Con un paso del tiempo tan vertiginoso, con años que duran lo mismo que duraban dos meses y pico en mi lejana preadolescencia, no es de extrañar que apenas haya tenido ocasión de escribir en este blog. De eso se quejan algunos de mis estimados lectores, cosa que les agradezco en el alma. (El caso es todos ellos son, a su vez, blogueros mucho más activos y prolíficos que yo, y de edades no muy diferentes. No sé cómo rayos lo hacen.)

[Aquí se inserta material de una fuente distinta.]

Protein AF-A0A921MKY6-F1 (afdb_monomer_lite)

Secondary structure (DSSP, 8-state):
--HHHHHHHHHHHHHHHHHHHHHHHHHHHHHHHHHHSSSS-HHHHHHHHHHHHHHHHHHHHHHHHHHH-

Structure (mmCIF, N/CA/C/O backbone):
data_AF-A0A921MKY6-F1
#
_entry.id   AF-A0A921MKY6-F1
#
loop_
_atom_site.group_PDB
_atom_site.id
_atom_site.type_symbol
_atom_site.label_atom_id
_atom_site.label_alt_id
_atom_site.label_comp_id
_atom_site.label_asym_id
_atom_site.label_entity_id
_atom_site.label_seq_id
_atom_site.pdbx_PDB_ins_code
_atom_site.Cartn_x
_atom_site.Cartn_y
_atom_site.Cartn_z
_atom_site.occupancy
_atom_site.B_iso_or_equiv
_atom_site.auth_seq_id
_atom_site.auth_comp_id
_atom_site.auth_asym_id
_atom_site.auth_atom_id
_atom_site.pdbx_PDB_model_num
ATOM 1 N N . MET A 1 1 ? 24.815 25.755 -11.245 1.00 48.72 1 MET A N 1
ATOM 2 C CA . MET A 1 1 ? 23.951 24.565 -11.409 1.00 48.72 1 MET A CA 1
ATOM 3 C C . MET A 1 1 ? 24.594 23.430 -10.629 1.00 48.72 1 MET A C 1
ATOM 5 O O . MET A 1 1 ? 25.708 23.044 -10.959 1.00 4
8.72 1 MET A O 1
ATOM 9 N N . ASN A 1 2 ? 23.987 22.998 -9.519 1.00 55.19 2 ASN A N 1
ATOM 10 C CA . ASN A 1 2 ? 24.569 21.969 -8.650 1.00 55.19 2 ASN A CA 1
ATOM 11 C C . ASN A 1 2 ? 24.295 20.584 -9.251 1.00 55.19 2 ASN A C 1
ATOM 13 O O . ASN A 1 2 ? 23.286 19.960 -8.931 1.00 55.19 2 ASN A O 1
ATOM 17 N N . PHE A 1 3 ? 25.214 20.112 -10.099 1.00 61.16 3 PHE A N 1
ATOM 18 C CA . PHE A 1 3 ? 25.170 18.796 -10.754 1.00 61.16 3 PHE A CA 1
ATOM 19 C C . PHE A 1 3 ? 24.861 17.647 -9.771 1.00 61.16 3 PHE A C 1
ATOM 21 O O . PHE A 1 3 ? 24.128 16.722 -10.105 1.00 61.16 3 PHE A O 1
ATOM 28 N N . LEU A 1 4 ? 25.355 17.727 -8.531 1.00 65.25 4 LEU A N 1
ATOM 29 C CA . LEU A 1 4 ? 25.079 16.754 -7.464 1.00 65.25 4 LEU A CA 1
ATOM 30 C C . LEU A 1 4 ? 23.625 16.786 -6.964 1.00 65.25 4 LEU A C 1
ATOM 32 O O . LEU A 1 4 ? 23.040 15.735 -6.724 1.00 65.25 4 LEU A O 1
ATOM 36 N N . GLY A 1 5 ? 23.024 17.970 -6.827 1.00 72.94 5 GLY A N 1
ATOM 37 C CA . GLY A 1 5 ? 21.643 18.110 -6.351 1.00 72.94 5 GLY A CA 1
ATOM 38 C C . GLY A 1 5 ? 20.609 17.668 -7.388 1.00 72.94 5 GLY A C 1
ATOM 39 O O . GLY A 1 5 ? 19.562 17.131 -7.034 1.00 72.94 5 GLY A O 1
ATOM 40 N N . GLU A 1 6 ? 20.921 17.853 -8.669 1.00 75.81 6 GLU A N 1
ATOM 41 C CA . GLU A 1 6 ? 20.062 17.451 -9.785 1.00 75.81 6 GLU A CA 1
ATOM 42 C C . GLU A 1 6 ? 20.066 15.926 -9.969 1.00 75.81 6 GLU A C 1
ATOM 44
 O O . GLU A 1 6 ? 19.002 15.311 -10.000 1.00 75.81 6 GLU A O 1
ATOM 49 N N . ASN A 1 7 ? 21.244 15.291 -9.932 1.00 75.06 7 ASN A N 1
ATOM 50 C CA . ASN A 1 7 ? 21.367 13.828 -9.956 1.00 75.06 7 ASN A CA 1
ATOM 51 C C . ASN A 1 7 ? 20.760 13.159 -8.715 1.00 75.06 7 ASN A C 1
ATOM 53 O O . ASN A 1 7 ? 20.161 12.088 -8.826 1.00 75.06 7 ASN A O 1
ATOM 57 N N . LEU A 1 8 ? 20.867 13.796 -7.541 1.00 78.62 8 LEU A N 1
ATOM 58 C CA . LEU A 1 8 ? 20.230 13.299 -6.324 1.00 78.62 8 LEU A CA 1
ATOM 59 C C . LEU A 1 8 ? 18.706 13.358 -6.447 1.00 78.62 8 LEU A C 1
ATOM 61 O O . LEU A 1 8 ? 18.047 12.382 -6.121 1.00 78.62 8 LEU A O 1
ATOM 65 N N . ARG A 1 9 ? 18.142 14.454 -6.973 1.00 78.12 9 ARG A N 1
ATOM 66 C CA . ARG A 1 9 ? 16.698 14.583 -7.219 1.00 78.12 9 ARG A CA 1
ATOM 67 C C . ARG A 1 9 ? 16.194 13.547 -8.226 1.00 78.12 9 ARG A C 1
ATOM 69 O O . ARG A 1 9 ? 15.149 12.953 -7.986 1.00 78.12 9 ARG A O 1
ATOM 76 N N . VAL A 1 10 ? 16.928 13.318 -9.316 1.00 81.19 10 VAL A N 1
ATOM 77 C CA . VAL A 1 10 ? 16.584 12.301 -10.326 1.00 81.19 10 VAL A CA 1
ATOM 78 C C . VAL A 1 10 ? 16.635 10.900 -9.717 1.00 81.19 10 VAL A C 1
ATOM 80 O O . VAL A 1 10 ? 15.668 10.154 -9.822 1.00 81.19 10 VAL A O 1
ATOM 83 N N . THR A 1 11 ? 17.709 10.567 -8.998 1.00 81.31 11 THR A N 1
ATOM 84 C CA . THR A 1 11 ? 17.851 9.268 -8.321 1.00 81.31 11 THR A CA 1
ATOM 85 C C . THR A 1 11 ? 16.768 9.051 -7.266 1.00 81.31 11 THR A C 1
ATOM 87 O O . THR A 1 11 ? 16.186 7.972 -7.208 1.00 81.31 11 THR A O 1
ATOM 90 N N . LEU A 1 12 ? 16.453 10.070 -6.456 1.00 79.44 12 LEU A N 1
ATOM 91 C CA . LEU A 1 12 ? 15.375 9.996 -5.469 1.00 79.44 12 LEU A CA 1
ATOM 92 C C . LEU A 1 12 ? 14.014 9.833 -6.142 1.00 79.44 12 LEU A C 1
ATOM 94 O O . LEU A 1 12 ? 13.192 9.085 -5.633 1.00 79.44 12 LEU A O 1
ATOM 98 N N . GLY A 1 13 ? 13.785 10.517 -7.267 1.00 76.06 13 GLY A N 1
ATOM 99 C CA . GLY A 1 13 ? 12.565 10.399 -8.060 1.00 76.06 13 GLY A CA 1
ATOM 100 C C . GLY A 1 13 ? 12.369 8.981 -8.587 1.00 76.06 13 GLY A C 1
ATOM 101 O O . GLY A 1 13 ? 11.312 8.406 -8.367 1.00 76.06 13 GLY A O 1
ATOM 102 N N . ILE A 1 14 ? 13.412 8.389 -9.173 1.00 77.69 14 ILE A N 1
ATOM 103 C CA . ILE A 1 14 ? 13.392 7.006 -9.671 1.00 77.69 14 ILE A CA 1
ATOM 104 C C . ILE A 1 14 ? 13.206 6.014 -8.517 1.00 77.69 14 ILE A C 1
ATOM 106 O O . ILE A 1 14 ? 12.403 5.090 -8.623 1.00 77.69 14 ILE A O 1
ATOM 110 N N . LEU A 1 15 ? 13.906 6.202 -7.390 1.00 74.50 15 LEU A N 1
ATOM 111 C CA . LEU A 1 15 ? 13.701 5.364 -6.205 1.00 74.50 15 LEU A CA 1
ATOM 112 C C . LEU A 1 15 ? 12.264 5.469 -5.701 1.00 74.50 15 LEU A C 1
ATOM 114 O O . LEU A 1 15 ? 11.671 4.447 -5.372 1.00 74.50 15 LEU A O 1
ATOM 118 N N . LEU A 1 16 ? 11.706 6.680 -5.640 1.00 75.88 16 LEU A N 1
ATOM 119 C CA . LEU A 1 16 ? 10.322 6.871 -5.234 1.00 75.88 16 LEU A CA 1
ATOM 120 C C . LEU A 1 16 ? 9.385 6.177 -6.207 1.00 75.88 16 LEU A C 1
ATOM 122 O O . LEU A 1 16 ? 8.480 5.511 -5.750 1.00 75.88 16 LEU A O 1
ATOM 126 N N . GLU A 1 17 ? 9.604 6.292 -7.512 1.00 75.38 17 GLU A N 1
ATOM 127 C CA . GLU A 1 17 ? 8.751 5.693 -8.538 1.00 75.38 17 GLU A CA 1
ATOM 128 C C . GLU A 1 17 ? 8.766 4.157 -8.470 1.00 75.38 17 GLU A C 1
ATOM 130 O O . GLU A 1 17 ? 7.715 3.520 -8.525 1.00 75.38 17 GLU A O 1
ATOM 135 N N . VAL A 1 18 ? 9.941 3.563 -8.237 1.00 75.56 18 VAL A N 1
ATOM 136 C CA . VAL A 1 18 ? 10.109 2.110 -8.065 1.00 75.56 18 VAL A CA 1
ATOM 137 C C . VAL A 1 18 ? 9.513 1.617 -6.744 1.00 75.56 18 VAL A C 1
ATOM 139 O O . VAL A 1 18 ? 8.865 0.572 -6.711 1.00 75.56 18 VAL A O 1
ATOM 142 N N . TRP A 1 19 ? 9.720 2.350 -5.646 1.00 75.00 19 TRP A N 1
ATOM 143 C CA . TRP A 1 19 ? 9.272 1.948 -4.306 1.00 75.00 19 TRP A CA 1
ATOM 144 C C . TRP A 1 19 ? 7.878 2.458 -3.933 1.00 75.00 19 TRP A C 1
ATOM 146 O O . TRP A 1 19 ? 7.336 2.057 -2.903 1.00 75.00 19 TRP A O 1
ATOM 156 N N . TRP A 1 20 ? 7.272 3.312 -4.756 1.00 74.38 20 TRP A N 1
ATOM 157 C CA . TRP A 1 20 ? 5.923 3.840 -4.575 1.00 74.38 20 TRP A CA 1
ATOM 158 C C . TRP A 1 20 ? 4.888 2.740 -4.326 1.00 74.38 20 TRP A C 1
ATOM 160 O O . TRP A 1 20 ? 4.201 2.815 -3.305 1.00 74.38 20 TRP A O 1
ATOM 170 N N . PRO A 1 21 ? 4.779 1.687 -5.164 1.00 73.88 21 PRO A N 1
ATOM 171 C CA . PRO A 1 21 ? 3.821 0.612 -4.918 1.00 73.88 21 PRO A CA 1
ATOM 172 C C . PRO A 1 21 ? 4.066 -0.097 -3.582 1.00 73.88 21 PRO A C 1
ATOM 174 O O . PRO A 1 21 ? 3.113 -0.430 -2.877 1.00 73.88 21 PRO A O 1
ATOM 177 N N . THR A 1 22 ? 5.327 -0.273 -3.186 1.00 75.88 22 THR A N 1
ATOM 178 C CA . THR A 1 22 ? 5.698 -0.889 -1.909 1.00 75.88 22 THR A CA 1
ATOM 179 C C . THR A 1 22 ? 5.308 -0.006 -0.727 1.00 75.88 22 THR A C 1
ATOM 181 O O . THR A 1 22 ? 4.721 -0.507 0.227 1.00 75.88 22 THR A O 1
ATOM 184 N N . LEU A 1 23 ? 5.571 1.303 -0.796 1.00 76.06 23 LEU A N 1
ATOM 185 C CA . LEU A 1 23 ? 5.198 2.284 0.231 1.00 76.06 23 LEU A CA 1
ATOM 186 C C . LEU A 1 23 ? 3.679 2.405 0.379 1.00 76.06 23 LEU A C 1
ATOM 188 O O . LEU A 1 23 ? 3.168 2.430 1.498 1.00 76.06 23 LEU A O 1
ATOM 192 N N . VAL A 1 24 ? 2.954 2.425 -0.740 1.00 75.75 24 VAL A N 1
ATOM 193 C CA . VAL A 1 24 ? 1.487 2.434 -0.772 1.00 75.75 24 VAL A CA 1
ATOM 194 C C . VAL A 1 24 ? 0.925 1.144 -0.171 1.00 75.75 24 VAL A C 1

Continuando mis consideraciones más o menos matemáticas:  las estadísticas dicen que mientras que en 2008 y 2009 publiqué dieciséis post cada año, que no es una cifra muy impresionante, en el 2010 que hoy acaba llevo ocho míseros posts. Exactamente la mitad de impresionante. (O el doble, según de qué naturaleza sea la impresión). Si yo tuviera vergüenza, estos números me la darían. (Algún día investigaré cuáles son las extrañas condiciones de la vergüenza y de la razón, que hacen que estas sorprendentes mercancías deban darse precisamente al que ya las tiene y no, como parecería lógico, al que carece de ellas). No tengo vergüenza y las cifras, por tanto, me dan exactamente igual, pero visto que quedan aún unas cuantas horas de 2010, por lo que un post publicado hoy tiene un efecto estadístico considerablemente mayor que el mismo post publicado dentro de una semana o de un mes, aprovecharé la ocasión para elevar a nueve el total anual y acallar un tanto a los protestones.

Entre estos últimos sobresale mi amigo Miroslav, bloguero modelo, de una productividad y calidad estas sí que impresionantes. Le dedico este post a él en especial, por tanto -con permiso de mis restantes lectores- y, puesto que es un entusiasta resolvedor de acertijos, que él mismo plantea con frecuencia en su blog; y puesto que hace mucho que no les hablo de mi tío Guillermo, afamado componedor de problemas exactos al margen de las Matemáticas; y puesto, por último, que sus problemas están ya escritos y me dan el post prácticamente hecho, cosa sumamente conveniente en esta situación de urgencia contable, serán dos de sus problemas los que lo protagonicen. Dos sencillitos, que espero no tengan muchas dificultades en resolver. He aquí el primero:

TRES FOTOGRAFIAS Y NUEVE OPINIONES
(22-12-48)


Hemos hallado estas tres fotografías en un viejo álbum.
Desde el primer momento tuvimos la sospecha de que sus pies o rótulos, que reproducimos, no eran exactos.
Para cerciorarnos consultamos a nueve amigos: tres italianos, tres brasileños y tres yugoslavos. Las nueve opiniones fueron las que siguen:
SUNJIC.- El Gran Canal de Venecia, panorámica de Melbourne y el Cuerno de Oro (Estambul)
CAVAZZA.- La Habana, Sevilla y Damasco.
PAES.- El casino de Montecarlo, Manhattan y el río Moscova.
MILANOVICH .- La concesión americana de Shanghai y dos aspectos de Budapest.
BIANCO.- Nueva York, Florencia y Riazán.
BERETTA.- El Trocadero de París, La Ciudad Prohibida de Pekín y maqueta para el film “Metrópolis”.
KROMAR.- El Taj-Mahal, el Kremlin y el Bronx.
CONCEIÇAO.- Río de la India, Plaza de España y rascacielos de Chicago.
AMORIM.- Filadelfia, la Acrópolis y Bratislava.
Averiguada ulteriormente la verdad sobre las tres fotografías, ha resultado que los brasileños acertaron tres, los italianos dos y los yugoslavos solamente una.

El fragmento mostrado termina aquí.